Leitsatz (amtlich)

Zumindest in Umgehungsfällen, in denen der Eigentümer sich selbst oder einer Sanierungsgesellschaft ein Erbbaurecht bestellt, das in engem zeitlichem Zusammenhang dazu in Wohnungs- und Teilerbbaurechte aufgeteilt wird, gilt entsprechend § 172 BauGB der Genehmigungsvorbehalt auch für die Aufteilung des Erbbaurechts in Wohnungs- und Teilerbbaurechte.

 

Normenkette

BauGB § 172; WEG § 30

 

Tenor

I. Die Beschwerde der Beteiligten gegen die Zwischenverfügung des Amtsgerichts München - Grundbuchamt - vom 4. Januar 2021 wird zurückgewiesen.

II. Der Geschäftswert für das Beschwerdeverfahren wird auf 5.000 EUR festgesetzt.

 

Gründe

I. Die Beteiligte, eine GmbH & Co KG, ist im Grundbuch als Eigentümerin eines bebauten Grundstücks eingetragen, das im Bereich einer Erhaltungssatzung der Landeshauptstadt X. nach § 172 BauGB gelegen ist.

In einem notariellem Vertrag vom XX.XX.2020 über die Bestellung eines Erbbaurechts und Begründung von Wohnungs- und Teilerbbaurechten ist unter Teil A 2. Folgendes bestimmt:

2.1 Bestellung

Die ... (Beteiligte) - nachstehend auch als Eigentümer oder Grundstückseigentümer bezeichnet - bestellt hiermit für sich selbst als alleinige Berechtigte - nachstehend auch als Erbbauberechtigter oder Erbbaurechtsinhaber bezeichnet - an dem in Teil A Ziffer 1. dieser Urkunde näher beschriebenen Erbbaugrundstück ein Erbbaurecht, ...

2.3 Gebäude

Der Erbbauberechtigte ist berechtigt, das auf dem Erbbaugrundstück befindliche Wohnhaus zu belassen, es umzubauen und es zu sanieren und zu renovieren.
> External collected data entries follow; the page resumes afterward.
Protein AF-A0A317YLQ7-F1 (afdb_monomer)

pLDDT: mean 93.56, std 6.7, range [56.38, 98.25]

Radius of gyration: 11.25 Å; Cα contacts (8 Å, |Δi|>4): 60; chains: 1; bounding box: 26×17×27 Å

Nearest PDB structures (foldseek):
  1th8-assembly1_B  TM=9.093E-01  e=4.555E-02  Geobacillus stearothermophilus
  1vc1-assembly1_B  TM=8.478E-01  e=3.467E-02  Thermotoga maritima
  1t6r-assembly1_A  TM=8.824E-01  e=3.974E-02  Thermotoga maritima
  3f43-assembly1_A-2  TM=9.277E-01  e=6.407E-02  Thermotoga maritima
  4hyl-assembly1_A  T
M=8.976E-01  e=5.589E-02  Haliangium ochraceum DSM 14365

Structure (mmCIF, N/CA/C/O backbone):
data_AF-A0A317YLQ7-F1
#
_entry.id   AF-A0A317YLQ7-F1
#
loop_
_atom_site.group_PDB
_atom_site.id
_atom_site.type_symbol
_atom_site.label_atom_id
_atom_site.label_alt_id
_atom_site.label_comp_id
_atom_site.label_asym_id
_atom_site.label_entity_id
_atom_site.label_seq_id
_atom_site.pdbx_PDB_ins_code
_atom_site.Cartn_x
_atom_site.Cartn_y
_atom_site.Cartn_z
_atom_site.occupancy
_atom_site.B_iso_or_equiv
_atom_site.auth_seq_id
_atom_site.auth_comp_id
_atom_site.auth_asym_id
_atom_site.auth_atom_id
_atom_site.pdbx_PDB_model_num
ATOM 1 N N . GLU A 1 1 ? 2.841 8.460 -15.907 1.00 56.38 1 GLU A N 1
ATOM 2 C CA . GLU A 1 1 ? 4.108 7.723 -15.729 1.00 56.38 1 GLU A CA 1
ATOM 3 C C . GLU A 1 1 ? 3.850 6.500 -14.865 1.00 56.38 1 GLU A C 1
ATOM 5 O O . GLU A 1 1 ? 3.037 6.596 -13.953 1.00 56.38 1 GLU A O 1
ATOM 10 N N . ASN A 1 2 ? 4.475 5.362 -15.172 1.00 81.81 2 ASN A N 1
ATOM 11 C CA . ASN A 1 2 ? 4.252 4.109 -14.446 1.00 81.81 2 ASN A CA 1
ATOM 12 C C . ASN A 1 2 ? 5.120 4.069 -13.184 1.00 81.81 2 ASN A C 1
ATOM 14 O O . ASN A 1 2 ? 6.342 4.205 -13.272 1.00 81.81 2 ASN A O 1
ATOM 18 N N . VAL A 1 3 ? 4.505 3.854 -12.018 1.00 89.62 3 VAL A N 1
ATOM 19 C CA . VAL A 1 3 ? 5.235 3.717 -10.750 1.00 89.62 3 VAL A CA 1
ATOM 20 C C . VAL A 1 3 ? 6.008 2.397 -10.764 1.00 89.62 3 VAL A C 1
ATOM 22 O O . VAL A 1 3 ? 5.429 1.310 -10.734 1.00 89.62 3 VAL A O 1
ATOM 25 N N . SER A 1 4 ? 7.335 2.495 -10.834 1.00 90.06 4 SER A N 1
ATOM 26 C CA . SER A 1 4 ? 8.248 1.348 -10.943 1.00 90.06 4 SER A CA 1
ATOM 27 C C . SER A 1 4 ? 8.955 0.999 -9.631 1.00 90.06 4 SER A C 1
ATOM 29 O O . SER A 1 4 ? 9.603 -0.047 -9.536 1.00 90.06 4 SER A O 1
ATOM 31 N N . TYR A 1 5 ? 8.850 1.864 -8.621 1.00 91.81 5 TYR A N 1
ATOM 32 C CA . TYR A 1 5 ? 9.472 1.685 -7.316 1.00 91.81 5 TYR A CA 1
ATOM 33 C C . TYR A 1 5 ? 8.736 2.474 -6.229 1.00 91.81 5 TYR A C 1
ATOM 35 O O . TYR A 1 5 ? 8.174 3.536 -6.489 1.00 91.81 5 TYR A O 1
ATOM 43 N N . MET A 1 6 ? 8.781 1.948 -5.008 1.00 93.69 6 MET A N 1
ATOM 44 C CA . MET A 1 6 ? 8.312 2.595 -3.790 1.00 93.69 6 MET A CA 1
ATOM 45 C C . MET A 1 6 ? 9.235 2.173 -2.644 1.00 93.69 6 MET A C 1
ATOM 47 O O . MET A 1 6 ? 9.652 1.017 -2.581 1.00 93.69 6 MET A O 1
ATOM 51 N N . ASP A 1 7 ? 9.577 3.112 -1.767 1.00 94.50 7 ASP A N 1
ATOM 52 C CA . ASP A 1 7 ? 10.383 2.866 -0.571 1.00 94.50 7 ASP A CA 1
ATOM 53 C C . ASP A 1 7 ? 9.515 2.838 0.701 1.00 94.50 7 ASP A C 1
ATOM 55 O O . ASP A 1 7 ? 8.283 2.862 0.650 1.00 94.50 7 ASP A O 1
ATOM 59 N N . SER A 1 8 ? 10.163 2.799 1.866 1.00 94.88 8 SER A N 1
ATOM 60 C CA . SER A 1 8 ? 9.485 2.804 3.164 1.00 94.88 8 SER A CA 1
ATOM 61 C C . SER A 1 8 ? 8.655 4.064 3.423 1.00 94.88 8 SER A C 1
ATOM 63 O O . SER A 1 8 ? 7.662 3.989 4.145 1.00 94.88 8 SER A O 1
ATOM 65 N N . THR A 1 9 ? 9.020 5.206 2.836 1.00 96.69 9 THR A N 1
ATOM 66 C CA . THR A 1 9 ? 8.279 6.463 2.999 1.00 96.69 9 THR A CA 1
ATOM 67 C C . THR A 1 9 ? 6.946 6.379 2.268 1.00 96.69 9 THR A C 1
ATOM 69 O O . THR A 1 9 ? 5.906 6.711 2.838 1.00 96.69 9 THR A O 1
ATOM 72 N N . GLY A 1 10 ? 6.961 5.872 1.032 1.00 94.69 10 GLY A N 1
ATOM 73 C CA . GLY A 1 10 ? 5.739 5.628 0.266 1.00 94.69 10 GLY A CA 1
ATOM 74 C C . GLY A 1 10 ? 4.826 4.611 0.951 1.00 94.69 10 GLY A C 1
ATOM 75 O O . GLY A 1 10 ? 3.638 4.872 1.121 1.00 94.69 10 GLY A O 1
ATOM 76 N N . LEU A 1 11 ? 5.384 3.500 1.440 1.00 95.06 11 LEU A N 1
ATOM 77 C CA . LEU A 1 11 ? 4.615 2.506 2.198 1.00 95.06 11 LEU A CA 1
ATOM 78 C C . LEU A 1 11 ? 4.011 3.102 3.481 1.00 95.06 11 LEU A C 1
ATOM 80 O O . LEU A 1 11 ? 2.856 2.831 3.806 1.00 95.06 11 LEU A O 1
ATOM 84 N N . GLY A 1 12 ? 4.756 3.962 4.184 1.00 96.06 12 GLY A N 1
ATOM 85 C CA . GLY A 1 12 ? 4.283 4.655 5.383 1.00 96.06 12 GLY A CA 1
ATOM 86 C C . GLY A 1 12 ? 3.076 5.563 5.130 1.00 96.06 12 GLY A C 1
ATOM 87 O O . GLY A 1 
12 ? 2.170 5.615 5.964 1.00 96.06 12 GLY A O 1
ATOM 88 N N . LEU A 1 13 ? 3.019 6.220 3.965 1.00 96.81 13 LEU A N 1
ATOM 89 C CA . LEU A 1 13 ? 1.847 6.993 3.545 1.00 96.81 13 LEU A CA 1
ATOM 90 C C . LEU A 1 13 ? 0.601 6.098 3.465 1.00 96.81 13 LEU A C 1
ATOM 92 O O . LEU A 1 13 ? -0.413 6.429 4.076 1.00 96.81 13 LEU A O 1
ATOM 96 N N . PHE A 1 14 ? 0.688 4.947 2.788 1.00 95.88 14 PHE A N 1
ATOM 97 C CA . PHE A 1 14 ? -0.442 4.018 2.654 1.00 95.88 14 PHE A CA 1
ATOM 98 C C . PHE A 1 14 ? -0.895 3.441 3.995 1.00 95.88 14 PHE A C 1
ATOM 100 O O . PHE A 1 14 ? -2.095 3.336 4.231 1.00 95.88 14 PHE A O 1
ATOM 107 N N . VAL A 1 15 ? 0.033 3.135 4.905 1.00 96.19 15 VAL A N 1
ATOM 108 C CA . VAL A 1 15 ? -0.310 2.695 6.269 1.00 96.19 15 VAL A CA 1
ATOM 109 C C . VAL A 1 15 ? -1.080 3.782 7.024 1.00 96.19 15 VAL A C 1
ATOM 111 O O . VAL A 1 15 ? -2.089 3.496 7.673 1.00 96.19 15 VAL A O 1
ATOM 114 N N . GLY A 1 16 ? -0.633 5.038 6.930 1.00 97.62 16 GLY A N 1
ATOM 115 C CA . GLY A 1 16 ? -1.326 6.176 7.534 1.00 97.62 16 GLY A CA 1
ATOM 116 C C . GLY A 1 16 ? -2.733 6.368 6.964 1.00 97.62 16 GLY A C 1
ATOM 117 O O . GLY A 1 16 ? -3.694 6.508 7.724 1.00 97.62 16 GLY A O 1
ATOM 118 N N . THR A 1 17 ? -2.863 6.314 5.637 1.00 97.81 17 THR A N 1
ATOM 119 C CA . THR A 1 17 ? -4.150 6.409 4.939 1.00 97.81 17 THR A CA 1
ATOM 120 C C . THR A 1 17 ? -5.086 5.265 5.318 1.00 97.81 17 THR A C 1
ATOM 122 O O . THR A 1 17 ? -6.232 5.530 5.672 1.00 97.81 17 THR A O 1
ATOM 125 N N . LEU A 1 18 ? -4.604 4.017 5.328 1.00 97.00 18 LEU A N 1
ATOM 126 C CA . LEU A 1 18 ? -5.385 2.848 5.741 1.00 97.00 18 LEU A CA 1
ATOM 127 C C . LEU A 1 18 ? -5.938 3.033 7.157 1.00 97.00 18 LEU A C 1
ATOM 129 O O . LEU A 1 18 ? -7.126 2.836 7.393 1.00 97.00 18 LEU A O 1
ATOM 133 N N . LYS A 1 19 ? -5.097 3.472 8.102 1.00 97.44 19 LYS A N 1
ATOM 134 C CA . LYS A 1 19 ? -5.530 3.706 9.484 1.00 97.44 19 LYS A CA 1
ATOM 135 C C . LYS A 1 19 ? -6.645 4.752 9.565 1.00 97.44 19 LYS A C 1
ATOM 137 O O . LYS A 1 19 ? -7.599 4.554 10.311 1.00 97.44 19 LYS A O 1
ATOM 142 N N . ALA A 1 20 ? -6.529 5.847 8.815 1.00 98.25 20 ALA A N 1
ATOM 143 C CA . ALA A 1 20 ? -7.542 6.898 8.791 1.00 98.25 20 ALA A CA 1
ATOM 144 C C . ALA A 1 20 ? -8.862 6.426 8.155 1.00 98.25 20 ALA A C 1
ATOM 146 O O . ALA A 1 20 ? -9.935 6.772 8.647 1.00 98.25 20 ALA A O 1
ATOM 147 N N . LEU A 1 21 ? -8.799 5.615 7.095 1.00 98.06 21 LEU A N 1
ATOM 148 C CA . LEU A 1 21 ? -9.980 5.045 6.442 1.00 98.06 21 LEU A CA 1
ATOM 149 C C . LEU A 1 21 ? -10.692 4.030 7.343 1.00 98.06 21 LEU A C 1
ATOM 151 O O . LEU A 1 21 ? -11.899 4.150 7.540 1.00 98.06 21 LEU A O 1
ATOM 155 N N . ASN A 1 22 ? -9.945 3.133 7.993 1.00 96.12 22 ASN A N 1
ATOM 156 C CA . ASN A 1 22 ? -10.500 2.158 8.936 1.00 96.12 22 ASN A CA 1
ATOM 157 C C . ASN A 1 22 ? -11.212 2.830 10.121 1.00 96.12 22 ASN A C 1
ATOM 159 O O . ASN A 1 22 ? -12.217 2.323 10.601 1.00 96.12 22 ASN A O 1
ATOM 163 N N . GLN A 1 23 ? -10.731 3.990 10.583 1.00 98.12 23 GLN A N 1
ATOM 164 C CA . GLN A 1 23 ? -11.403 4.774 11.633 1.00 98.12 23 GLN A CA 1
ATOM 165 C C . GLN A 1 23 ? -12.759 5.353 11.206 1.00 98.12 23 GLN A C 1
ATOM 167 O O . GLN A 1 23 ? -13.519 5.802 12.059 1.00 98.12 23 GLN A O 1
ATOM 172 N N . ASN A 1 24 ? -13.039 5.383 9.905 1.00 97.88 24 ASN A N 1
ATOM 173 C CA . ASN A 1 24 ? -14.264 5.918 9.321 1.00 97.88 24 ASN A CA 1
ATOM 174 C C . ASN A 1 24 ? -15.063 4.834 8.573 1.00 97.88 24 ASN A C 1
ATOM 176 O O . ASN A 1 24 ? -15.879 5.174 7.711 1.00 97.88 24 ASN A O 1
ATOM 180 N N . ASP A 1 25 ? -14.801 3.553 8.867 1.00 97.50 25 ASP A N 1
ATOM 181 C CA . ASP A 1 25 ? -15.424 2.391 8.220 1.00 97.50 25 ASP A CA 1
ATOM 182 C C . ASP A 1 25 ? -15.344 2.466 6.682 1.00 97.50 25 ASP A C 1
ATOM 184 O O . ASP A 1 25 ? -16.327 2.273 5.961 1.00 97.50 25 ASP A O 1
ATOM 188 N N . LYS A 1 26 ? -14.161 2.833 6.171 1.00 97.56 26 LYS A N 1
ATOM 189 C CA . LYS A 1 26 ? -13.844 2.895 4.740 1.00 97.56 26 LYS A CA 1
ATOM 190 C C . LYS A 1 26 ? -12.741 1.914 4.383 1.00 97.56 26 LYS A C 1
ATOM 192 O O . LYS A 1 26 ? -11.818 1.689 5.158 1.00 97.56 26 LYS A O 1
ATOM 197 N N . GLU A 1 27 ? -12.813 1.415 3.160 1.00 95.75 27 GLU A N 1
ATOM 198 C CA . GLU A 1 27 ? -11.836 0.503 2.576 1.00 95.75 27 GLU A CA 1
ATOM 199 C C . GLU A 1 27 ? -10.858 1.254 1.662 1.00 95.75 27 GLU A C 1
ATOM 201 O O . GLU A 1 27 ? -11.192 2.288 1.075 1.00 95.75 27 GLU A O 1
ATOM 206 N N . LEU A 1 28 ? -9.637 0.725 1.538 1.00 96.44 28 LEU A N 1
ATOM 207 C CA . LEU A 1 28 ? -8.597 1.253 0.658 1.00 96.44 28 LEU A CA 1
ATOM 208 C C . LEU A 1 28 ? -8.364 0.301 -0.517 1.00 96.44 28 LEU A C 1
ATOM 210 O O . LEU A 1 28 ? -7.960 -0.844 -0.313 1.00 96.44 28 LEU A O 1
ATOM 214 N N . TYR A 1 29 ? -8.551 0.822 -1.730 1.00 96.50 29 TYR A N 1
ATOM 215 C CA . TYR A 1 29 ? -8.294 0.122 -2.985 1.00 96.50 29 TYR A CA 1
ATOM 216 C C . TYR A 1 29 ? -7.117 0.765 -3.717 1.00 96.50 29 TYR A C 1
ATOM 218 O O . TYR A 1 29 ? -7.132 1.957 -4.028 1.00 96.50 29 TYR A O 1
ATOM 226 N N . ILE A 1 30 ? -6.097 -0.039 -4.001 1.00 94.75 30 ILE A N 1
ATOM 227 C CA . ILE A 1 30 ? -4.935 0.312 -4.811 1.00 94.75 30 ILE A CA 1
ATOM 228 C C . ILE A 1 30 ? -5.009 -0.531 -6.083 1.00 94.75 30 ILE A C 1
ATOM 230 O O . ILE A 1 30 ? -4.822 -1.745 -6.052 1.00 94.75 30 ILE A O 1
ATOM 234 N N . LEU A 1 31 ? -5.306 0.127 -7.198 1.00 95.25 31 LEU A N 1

In Teil B heißt es unter 1. Vorbemerkung:

Klargestellt wird, dass sich alle Vereinbarungen zur nachstehenden Einräumung von Sondereigentum nicht auf das Erbbaugrundstück, sondern auf das Erbbaurecht beziehen.

Soweit nachstehend von Wohnungseigentum oder Teileigentum die Rede ist, ist insoweit das Wohnungserbbaurecht bzw. das Teilerbbaurecht gemeint.

Eigentümer im Sinne des Abschnitts B ist der Erbbauberechtigte des gemäß Teil A neu begründeten Erbbaurechts.

In Teil B Ziffer 2.1. Teilungserklärung ist bestimmt:

Der Eigentümer teilt hiermit das Eigentum an dem in Ziffer 1 definierten WE-Grundstück gemäß § 8 des Wohnungseigentumsgesetzes in Miteigentumsanteile in der Weise auf, dass mit jedem Anteil das Sondereigentum an einer bestimmten Wohnung bzw. an nicht zu Wohnzwecken dienenden bestimmten Räumen in dem auf dem Grundstück errichteten bzw. zu errichtenden Gebäude verbunden ist.

Im weiteren wird das Gebäude in 27 Miteigentumsanteile aufgeteilt.

Am 24.11.2020 legte der Notar die Urkunde unter anderem zum Vollzug der Begründung des Erbbaurechts mit Erbbauzinsreallast und Begründung von Wohnungs- bzw. Teilerbaurechten vor.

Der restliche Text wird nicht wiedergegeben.